# Ceiling mounts and wiring



## bear creek (Jun 18, 2012)

Tomorrow I expect the receive the Chief RPAUW ceiling mount I ordered from B&H.

My question is, I'd like to connect the projector (an Epson 3010) to a power outlet in the ceiling to avoid unsightly wires down the back wall.

Is it better to put a box and outlet in the ceiling and plug in there, or to run the power cord up through the 1-1/2" pipe through the ceiling and plug it in to an outlet in the attic? It would be cleaner to have the power in the mounting pipe, but keeping the box (and outlet) mounted in the ceiling seems safer (although it does mean making another hole in the newly painted (black) ceiling for the box.
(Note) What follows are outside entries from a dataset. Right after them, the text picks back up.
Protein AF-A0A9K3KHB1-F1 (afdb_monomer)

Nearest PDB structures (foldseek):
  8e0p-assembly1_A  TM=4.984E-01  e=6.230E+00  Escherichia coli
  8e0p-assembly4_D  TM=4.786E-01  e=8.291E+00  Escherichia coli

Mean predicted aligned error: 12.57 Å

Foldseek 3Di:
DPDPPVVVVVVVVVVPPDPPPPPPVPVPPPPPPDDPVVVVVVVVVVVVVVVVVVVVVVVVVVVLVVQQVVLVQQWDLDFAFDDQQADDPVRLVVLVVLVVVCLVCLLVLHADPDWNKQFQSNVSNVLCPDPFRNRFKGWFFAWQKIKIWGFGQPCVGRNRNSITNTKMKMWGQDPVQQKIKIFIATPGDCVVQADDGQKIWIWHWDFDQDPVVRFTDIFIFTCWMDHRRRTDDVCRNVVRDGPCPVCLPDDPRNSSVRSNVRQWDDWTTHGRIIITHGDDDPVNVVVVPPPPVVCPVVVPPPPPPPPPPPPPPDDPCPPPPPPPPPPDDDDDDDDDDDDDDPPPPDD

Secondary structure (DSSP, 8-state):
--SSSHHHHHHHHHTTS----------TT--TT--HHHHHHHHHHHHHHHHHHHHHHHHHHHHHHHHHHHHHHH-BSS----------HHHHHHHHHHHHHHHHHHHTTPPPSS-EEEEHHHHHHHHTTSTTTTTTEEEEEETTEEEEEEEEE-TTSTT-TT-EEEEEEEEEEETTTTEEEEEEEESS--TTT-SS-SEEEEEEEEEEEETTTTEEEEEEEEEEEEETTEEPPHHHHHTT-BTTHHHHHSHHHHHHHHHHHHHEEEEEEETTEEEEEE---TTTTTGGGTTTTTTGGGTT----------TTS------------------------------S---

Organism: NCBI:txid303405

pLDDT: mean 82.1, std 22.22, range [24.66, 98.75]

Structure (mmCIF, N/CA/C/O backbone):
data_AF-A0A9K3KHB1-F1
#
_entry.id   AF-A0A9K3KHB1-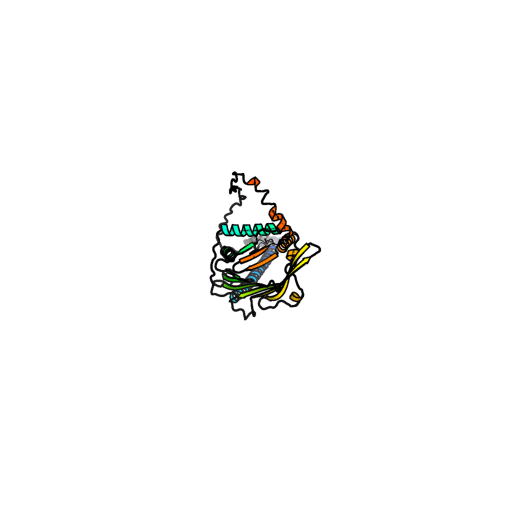F1
#
loop_
_atom_site.group_PDB
_atom_site.id
_atom_site.type_symbol
_atom_site.label_atom_id
_atom_site.label_alt_id
_atom_site.label_comp_id
_atom_site.label_asym_id
_atom_site.label_entity_id
_atom_site.label_seq_id
_atom_site.pdbx_PDB_ins_code
_atom_site.Cartn_x
_atom_site.Cartn_y
_atom_site.Cartn_z
_atom_site.occupancy
_atom_site.B_iso_or_equiv
_atom_site.auth_seq_id
_atom_site.auth_comp_id
_atom_site.auth_asym_id
_atom_site.auth_atom_id
_atom_site.pdbx_PDB_model_num
ATOM 1 N N . MET A 1 1 ? 15.054 69.133 -107.001 1.00 56.00 1 MET A N 1
ATOM 2 C CA . MET A 1 1 ? 14.594 68.030 -107.869 1.00 56.00 1 MET A CA 1
ATOM 3 C C . MET A 1 1 ? 15.639 66.938 -107.750 1.00 56.00 1 MET A C 1
ATOM 5 O O . MET A 1 1 ? 16.522 66.864 -108.582 1.00 56.00 1 MET A O 1
ATOM 9 N N . THR A 1 2 ? 15.580 66.250 -106.612 1.00 53.88 2 THR A N 1
ATOM 10 C CA . THR A 1 2 ? 16.452 65.187 -106.075 1.00 53.88 2 THR A CA 1
ATOM 11 C C . THR A 1 2 ? 15.980 65.104 -104.627 1.00 53.88 2 THR A C 1
ATOM 13 O O . THR A 1 2 ? 16.163 66.099 -103.936 1.00 53.88 2 THR A O 1
ATOM 16 N N . ASP A 1 3 ? 15.211 64.068 -104.280 1.00 56.16 3 ASP A N 1
ATOM 17 C CA . ASP A 1 3 ? 14.860 63.641 -102.898 1.00 56.16 3 ASP A CA 1
ATOM 18 C C . ASP A 1 3 ? 13.670 62.658 -102.863 1.00 56.16 3 ASP A C 1
ATOM 20 O O . ASP A 1 3 ? 13.267 62.211 -101.794 1.00 56.16 3 ASP A O 1
ATOM 24 N N . LEU A 1 4 ? 13.100 62.276 -104.015 1.00 53.88 4 LEU A N 1
ATOM 25 C CA . LEU A 1 4 ? 11.999 61.300 -104.066 1.00 53.88 4 LEU A CA 1
ATOM 26 C C . LEU A 1 4 ? 12.401 59.885 -104.513 1.00 53.88 4 LEU A C 1
ATOM 28 O O . LEU A 1 4 ? 11.602 58.975 -104.329 1.00 53.88 4 LEU A O 1
ATOM 32 N N . ASP A 1 5 ? 13.636 59.671 -104.982 1.00 57.91 5 ASP A N 1
ATOM 33 C CA . ASP A 1 5 ? 14.113 58.337 -105.398 1.00 57.91 5 ASP A CA 1
ATOM 34 C C . ASP A 1 5 ? 14.849 57.563 -104.282 1.00 57.91 5 ASP A C 1
ATOM 36 O O . ASP A 1 5 ? 15.043 56.354 -104.394 1.00 57.91 5 ASP A O 1
ATOM 40 N N . ASP A 1 6 ? 15.207 58.215 -103.168 1.00 57.72 6 ASP A N 1
ATOM 41 C CA . ASP A 1 6 ? 15.967 57.579 -102.072 1.00 57.72 6 ASP A CA 1
ATOM 42 C C . ASP A 1 6 ? 15.065 56.877 -101.033 1.00 57.72 6 ASP A C 1
ATOM 44 O O . ASP A 1 6 ? 15.484 55.967 -100.315 1.00 57.72 6 ASP A O 1
ATOM 48 N N . LEU A 1 7 ? 13.776 57.236 -100.992 1.00 58.69 7 LEU A N 1
ATOM 49 C CA . LEU A 1 7 ? 12.791 56.624 -100.090 1.00 58.69 7 LEU A CA 1
ATOM 50 C C . LEU A 1 7 ? 12.236 55.292 -100.616 1.00 58.69 7 LEU A C 1
ATOM 52 O O . LEU A 1 7 ? 11.838 54.436 -99.823 1.00 58.69 7 LEU A O 1
ATOM 56 N N . GLU A 1 8 ? 12.243 55.072 -101.934 1.00 61.97 8 GLU A N 1
ATOM 57 C CA . GLU A 1 8 ? 11.791 53.801 -102.516 1.00 61.97 8 GLU A CA 1
ATOM 58 C C . GLU A 1 8 ? 12.856 52.695 -102.419 1.00 61.97 8 GLU A C 1
ATOM 60 O O . GLU A 1 8 ? 12.514 51.510 -102.350 1.00 61.97 8 GLU A O 1
ATOM 65 N N . LEU A 1 9 ? 14.142 53.062 -102.317 1.00 59.84 9 LEU A N 1
ATOM 66 C CA . LEU A 1 9 ? 15.236 52.102 -102.149 1.00 59.84 9 LEU A CA 1
ATOM 67 C C . LEU A 1 9 ? 15.383 51.609 -100.699 1.00 59.84 9 LEU A C 1
ATOM 69 O O . LEU A 1 9 ? 15.670 50.429 -100.490 1.00 59.84 9 LEU A O 1
ATOM 73 N N . GLN A 1 10 ? 15.099 52.448 -99.692 1.00 60.19 10 GLN A N 1
ATOM 74 C CA . GLN A 1 10 ? 15.079 52.001 -98.289 1.00 60.19 10 GLN A CA 1
ATOM 75 C C . GLN A 1 10 ? 13.928 51.035 -97.991 1.00 60.19 10 GLN A C 1
ATOM 77 O O . GLN A 1 10 ? 14.087 50.115 -97.189 1.00 60.19 10 GLN A O 1
ATOM 82 N N . LYS A 1 11 ? 12.784 51.176 -98.672 1.00 62.09 11 LYS A N 1
ATOM 83 C CA . LYS A 1 11 ? 11.635 50.293 -98.436 1.00 62.09 11 LYS A CA 1
ATOM 84 C C . LYS A 1 11 ? 11.877 48.861 -98.928 1.00 62.09 11 LYS A C 1
ATOM 86 O O . LYS A 1 11 ? 11.408 47.919 -98.303 1.00 62.09 11 LYS A O 1
ATOM 91 N N . LYS A 1 12 ? 12.674 48.675 -99.988 1.00 61.38 12 LYS A N 1
ATOM 92 C CA . LYS A 1 12 ? 13.027 47.337 -100.504 1.00 61.38 12 LYS A CA 1
ATOM 93 C C . LYS A 1 12 ? 14.102 46.605 -99.699 1.00 61.38 12 LYS A C 1
ATOM 95 O O . LYS A 1 12 ? 14.199 45.388 -99.827 1.00 61.38 12 LYS A O 1
ATOM 100 N N . LEU A 1 13 ? 14.887 47.307 -98.881 1.00 57.34 13 LEU A N 1
ATOM 101 C CA . LEU A 1 13 ? 15.857 46.673 -97.982 1.00 57.34 13 LEU A CA 1
ATOM 102 C C . LEU A 1 13 ? 15.235 46.235 -96.648 1.00 57.34 13 LEU A C 1
ATOM 104 O O . LEU A 1 13 ? 15.772 45.328 -96.024 1.00 57.34 13 LEU A O 1
ATOM 108 N N . LEU A 1 14 ? 14.088 46.797 -96.247 1.00 55.19 14 LEU A N 1
ATOM 109 C CA . LEU A 1 14 ? 13.390 46.375 -95.026 1.00 55.19 14 LEU A CA 1
ATOM 110 C C . LEU A 1 14 ? 12.505 45.128 -95.210 1.00 55.19 14 LEU A C 1
ATOM 112 O O . LEU A 1 14 ? 12.251 44.422 -94.242 1.00 55.19 14 LEU A O 1
ATOM 116 N N . ASP A 1 15 ? 12.061 44.829 -96.435 1.00 57.47 15 ASP A N 1
ATOM 117 C CA . ASP A 1 15 ? 11.179 43.679 -96.711 1.00 57.47 15 ASP A CA 1
ATOM 118 C C . ASP A 1 15 ? 11.937 42.356 -96.946 1.00 57.47 15 ASP A C 1
ATOM 120 O O . ASP A 1 15 ? 11.313 41.324 -97.187 1.00 57.47 15 ASP A O 1
ATOM 124 N N . ASN A 1 16 ? 13.276 42.358 -96.888 1.00 55.84 16 ASN A N 1
ATOM 125 C CA . ASN A 1 16 ? 14.093 41.183 -97.219 1.00 55.84 16 ASN A CA 1
ATOM 126 C C . ASN A 1 16 ? 15.068 40.752 -96.113 1.00 55.84 16 ASN A C 1
ATOM 128 O O . ASN A 1 16 ? 15.949 39.926 -96.355 1.00 55.84 16 ASN A O 1
ATOM 132 N N . GLU A 1 17 ? 14.898 41.267 -94.893 1.00 49.94 17 GLU A N 1
ATOM 133 C CA . GLU A 1 17 ? 15.658 40.811 -93.734 1.00 49.94 17 GLU A CA 1
ATOM 134 C C . GLU A 1 17 ? 14.818 39.845 -92.886 1.00 49.94 17 GLU A C 1
ATOM 136 O O . GLU A 1 17 ? 14.072 40.211 -91.986 1.00 49.94 17 GLU A O 1
ATOM 141 N N . VAL A 1 18 ? 15.004 38.567 -93.225 1.00 56.69 18 VAL A N 1
ATOM 142 C CA . VAL A 1 18 ? 14.986 37.433 -92.299 1.00 56.69 18 VAL A CA 1
ATOM 143 C C . VAL A 1 18 ? 13.606 37.091 -91.726 1.00 56.69 18 VAL A C 1
ATOM 145 O O . VAL A 1 18 ? 13.236 37.434 -90.606 1.00 56.69 18 VAL A O 1
ATOM 148 N N . ALA A 1 19 ? 12.912 36.227 -92.474 1.00 51.81 19 ALA A N 1
ATOM 149 C CA . ALA A 1 19 ? 12.085 35.162 -91.915 1.00 51.81 19 ALA A CA 1
ATOM 150 C C . ALA A 1 19 ? 12.953 34.255 -91.017 1.00 51.81 19 ALA A C 1
ATOM 152 O O . ALA A 1 19 ? 13.330 33.143 -91.378 1.00 51.81 19 ALA A O 1
ATOM 153 N N . GLY A 1 20 ? 13.339 34.778 -89.858 1.00 49.94 20 GLY A N 1
ATOM 154 C CA . GLY A 1 20 ? 13.762 33.981 -88.729 1.00 49.94 20 GLY A CA 1
ATOM 155 C C . GLY A 1 20 ? 12.486 33.507 -88.069 1.00 49.94 20 GLY A C 1
ATOM 156 O O . GLY A 1 20 ? 11.683 34.335 -87.642 1.00 49.94 20 GLY A O 1
ATOM 157 N N . ASP A 1 21 ? 12.285 32.192 -88.023 1.00 51.41 21 ASP A N 1
ATOM 158 C CA . ASP A 1 21 ? 11.320 31.573 -87.125 1.00 51.41 21 ASP A CA 1
ATOM 159 C C . ASP A 1 21 ? 11.549 32.161 -85.730 1.00 51.41 21 ASP A C 1
ATOM 161 O O . ASP A 1 21 ? 12.467 31.778 -85.000 1.00 51.41 21 ASP A O 1
ATOM 165 N N . ILE A 1 22 ? 10.716 33.131 -85.357 1.00 46.56 22 ILE A N 1
ATOM 166 C CA . ILE A 1 22 ? 10.526 33.484 -83.966 1.00 46.56 22 ILE A CA 1
ATOM 167 C C . ILE A 1 22 ? 9.838 32.254 -83.399 1.00 46.56 22 ILE A C 1
ATOM 169 O O . ILE A 1 22 ? 8.617 32.108 -83.463 1.00 46.56 22 ILE A O 1
ATOM 173 N N . ILE A 1 23 ? 10.650 31.340 -82.874 1.00 47.94 23 ILE A N 1
ATOM 174 C CA . ILE A 1 23 ? 10.208 30.381 -81.880 1.00 47.94 23 ILE A CA 1
ATOM 175 C C . ILE A 1 23 ? 9.628 31.254 -80.774 1.00 47.94 23 ILE A C 1
ATOM 177 O O . ILE A 1 23 ? 10.349 31.793 -79.936 1.00 47.94 23 ILE A O 1
ATOM 181 N N . ILE A 1 24 ? 8.311 31.455 -80.810 1.00 47.16 24 ILE A N 1
ATOM 182 C CA . ILE A 1 24 ? 7.567 31.912 -79.655 1.00 47.16 24 ILE A CA 1
ATOM 183 C C . ILE A 1 24 ? 7.772 30.781 -78.660 1.00 47.16 24 ILE A C 1
ATOM 185 O O . ILE A 1 24 ? 7.057 29.777 -78.681 1.00 47.16 24 ILE A O 1
ATOM 189 N N . ILE A 1 25 ? 8.797 30.918 -77.819 1.00 51.69 25 ILE A N 1
ATOM 190 C CA . ILE A 1 25 ? 8.879 30.200 -76.562 1.00 51.69 25 ILE A CA 1
ATOM 191 C C . ILE A 1 25 ? 7.655 30.707 -75.804 1.00 51.69 25 ILE A C 1
ATOM 193 O O . ILE A 1 25 ? 7.690 31.723 -75.120 1.00 51.69 25 ILE A O 1
ATOM 197 N N . ARG A 1 26 ? 6.508 30.058 -76.030 1.00 49.09 26 ARG A N 1
ATOM 198 C CA . ARG A 1 26 ? 5.389 30.102 -75.103 1.00 49.09 26 ARG A CA 1
ATOM 199 C C . ARG A 1 26 ? 6.010 29.646 -73.804 1.00 49.09 26 ARG A C 1
ATOM 201 O O . ARG A 1 26 ? 6.278 28.455 -73.703 1.00 49.09 26 ARG A O 1
ATOM 208 N N . ASP A 1 27 ? 6.287 30.571 -72.888 1.00 56.03 27 ASP A N 1
ATOM 209 C CA . ASP A 1 27 ? 6.739 30.247 -71.541 1.00 56.03 27 ASP A CA 1
ATOM 210 C C . ASP A 1 27 ? 5.835 29.124 -71.015 1.00 56.03 27 ASP A C 1
ATOM 212 O O . ASP A 1 27 ? 4.668 29.378 -70.689 1.00 56.03 27 ASP A O 1
ATOM 216 N N . PRO A 1 28 ? 6.309 27.865 -70.948 1.00 57.97 28 PRO A N 1
ATOM 217 C CA . PRO A 1 28 ? 5.453 26.750 -70.566 1.00 57.97 28 PRO A CA 1
ATOM 218 C C . PRO A 1 28 ? 5.179 26.752 -69.054 1.00 57.97 28 PRO A C 1
ATOM 220 O O . PRO A 1 28 ? 4.565 25.831 -68.524 1.00 57.97 28 PRO A O 1
ATOM 223 N N . PHE A 1 29 ? 5.599 27.808 -68.353 1.00 59.38 29 PHE A N 1
ATOM 224 C CA . PHE A 1 29 ? 5.557 27.936 -66.905 1.00 59.38 29 PHE A CA 1
ATOM 225 C C . PHE A 1 29 ? 4.828 29.194 -66.428 1.00 59.38 29 PHE A C 1
ATOM 227 O O . PHE A 1 29 ? 5.107 29.706 -65.347 1.00 59.38 29 PHE A O 1
ATOM 234 N N . ALA A 1 30 ? 3.812 29.656 -67.159 1.00 56.25 30 ALA A N 1
ATOM 235 C CA . ALA A 1 30 ? 2.775 30.495 -66.559 1.00 56.25 30 ALA A CA 1
ATOM 236 C C . ALA A 1 30 ? 1.880 29.641 -65.629 1.00 56.25 30 ALA A C 1
ATOM 238 O O . ALA A 1 30 ? 0.686 29.467 -65.880 1.00 56.25 30 ALA A O 1
ATOM 239 N N . MET A 1 31 ? 2.453 29.078 -64.553 1.00 60.41 31 MET A N 1
ATOM 240 C CA . MET A 1 31 ? 1.694 28.451 -63.467 1.00 60.41 31 MET A CA 1
ATOM 241 C C . MET A 1 31 ? 0.913 29.542 -62.727 1.00 60.41 31 MET A C 1
ATOM 243 O O . MET A 1 31 ? 1.365 30.122 -61.738 1.00 60.41 31 MET A O 1
ATOM 247 N N . LYS A 1 32 ? -0.285 29.843 -63.230 1.00 55.62 32 LYS A N 1
ATOM 248 C CA . LYS A 1 32 ? -1.279 30.650 -62.524 1.00 55.62 32 LYS A CA 1
ATOM 249 C C . LYS A 1 32 ? -1.603 29.973 -61.189 1.00 55.62 32 LYS A C 1
ATOM 251 O O . LYS A 1 32 ? -2.176 28.891 -61.170 1.00 55.62 32 LYS A O 1
ATOM 256 N N . GLY A 1 33 ? -1.260 30.637 -60.086 1.00 62.91 33 GLY A N 1
ATOM 257 C CA . GLY A 1 33 ? -1.759 30.302 -58.746 1.00 62.91 33 GLY A CA 1
ATOM 258 C C . GLY A 1 33 ? -0.716 29.872 -57.713 1.00 62.91 33 GLY A C 1
ATOM 259 O O . GLY A 1 33 ? -1.072 29.718 -56.547 1.00 62.91 33 GLY A O 1
ATOM 260 N N . PHE A 1 34 ? 0.564 29.726 -58.070 1.00 62.94 34 PHE A N 1
ATOM 261 C CA . PHE A 1 34 ? 1.593 29.385 -57.084 1.00 62.94 34 PHE A CA 1
ATOM 262 C C . PHE A 1 34 ? 2.059 30.636 -56.327 1.00 62.94 34 PHE A C 1
ATOM 264 O O . PHE A 1 34 ? 2.986 31.334 -56.738 1.00 62.94 34 PHE A O 1
ATOM 271 N N . SER A 1 35 ? 1.400 30.962 -55.211 1.00 75.00 35 SER A N 1
ATOM 272 C CA . SER A 1 35 ? 1.886 32.043 -54.351 1.00 75.00 35 SER A CA 1
ATOM 273 C C . SER A 1 35 ? 3.150 31.574 -53.620 1.00 75.00 35 SER A C 1
ATOM 275 O O . SER A 1 35 ? 3.104 30.716 -52.739 1.00 75.00 35 SER A O 1
ATOM 277 N N . PHE A 1 36 ? 4.304 32.141 -53.972 1.00 73.38 36 PHE A N 1
ATOM 278 C CA . PHE A 1 36 ? 5.601 31.837 -53.347 1.00 73.38 36 PHE A CA 1
ATOM 279 C C . PHE A 1 36 ? 5.572 31.982 -51.810 1.00 73.38 36 PHE A C 1
ATOM 281 O O . PHE A 1 36 ? 6.228 31.239 -51.082 1.00 73.38 36 PHE A O 1
ATOM 288 N N . ARG A 1 37 ? 4.715 32.880 -51.304 1.00 79.62 37 ARG A N 1
ATOM 289 C CA . ARG A 1 37 ? 4.435 33.050 -49.871 1.00 79.62 37 ARG A CA 1
ATOM 290 C C . ARG A 1 37 ? 3.871 31.782 -49.220 1.00 79.62 37 ARG A C 1
ATOM 292 O O . ARG A 1 37 ? 4.288 31.441 -48.121 1.00 79.62 37 ARG A O 1
ATOM 299 N N . SER A 1 38 ? 2.985 31.051 -49.899 1.00 77.69 38 SER A N 1
ATOM 300 C CA . SER A 1 38 ? 2.430 29.799 -49.365 1.00 77.69 38 SER A CA 1
ATOM 301 C C . SER A 1 38 ? 3.468 28.676 -49.279 1.00 77.69 38 SER A C 1
ATOM 303 O O . SER A 1 38 ? 3.424 27.876 -48.348 1.00 77.69 38 SER A O 1
ATOM 305 N N . PHE A 1 39 ? 4.439 28.637 -50.196 1.00 78.94 39 PHE A N 1
ATOM 306 C CA . PHE A 1 39 ? 5.508 27.637 -50.184 1.00 78.94 39 PHE A CA 1
ATOM 307 C C . PHE A 1 39 ? 6.511 27.869 -49.045 1.00 78.94 39 PHE A C 1
ATOM 309 O O . PHE A 1 39 ? 6.880 26.930 -48.336 1.00 78.94 39 PHE A O 1
ATOM 316 N N . LEU A 1 40 ? 6.904 29.124 -48.809 1.00 82.69 40 LEU A N 1
ATOM 317 C CA . LEU A 1 40 ? 7.798 29.478 -47.700 1.00 82.69 40 LEU A CA 1
ATOM 318 C C . LEU A 1 40 ? 7.165 29.207 -46.330 1.00 82.69 40 LEU A C 1
ATOM 320 O O . LEU A 1 40 ? 7.823 28.672 -45.444 1.00 82.69 40 LEU A O 1
ATOM 324 N N . VAL A 1 41 ? 5.875 29.509 -46.168 1.00 86.12 41 VAL A N 1
ATOM 325 C CA . VAL A 1 41 ? 5.164 29.242 -44.910 1.00 86.12 41 VAL A CA 1
ATOM 326 C C . VAL A 1 41 ? 5.065 27.733 -44.655 1.00 86.12 41 VAL A C 1
ATOM 328 O O . VAL A 1 41 ? 5.407 27.274 -43.568 1.00 86.12 41 VAL A O 1
ATOM 331 N N . LYS A 1 42 ? 4.694 26.932 -45.663 1.00 89.00 42 LYS A N 1
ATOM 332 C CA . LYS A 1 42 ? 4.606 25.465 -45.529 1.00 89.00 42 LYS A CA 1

What about the signal wiring (a pair of HDMI lines)? Run them through the 1-1/2" support pipe or tie-wrap them to the pipe and connect to another box in the ceiling with HDMI modular jacks?

Cheers,

Charlie


----------



## jgourlie (Jun 16, 2012)

bear creek said:


> Tomorrow I expect the receive the Chief RPAUW ceiling mount I ordered from B&H.
> 
> My question is, I'd like to connect the projector (an Epson 3010) to a power outlet in the ceiling to avoid unsightly wires down the back wall.
> 
> ...


That is some tough choices....I ended up putting an electrical box in the ceiling near the projector as in my old house I ran a long power cable to the wall from the roof and I never liked it....as for the 2 hdmi cables that is probably really smart...I ended up doing only 1 and I hope I never have to change it...2 would be handy if one goes bad that is for sure :T


----------



## hjones4841 (Jan 21, 2009)

I agree on pulling the second HDMI cable - I did that myself. Also pulled component and VGA just in case I ever needed it. I have used the VGA a few times to connect a laptop to the PJ.


----------



## ManCave (Nov 15, 2010)

Two words......Drop ceiling!


----------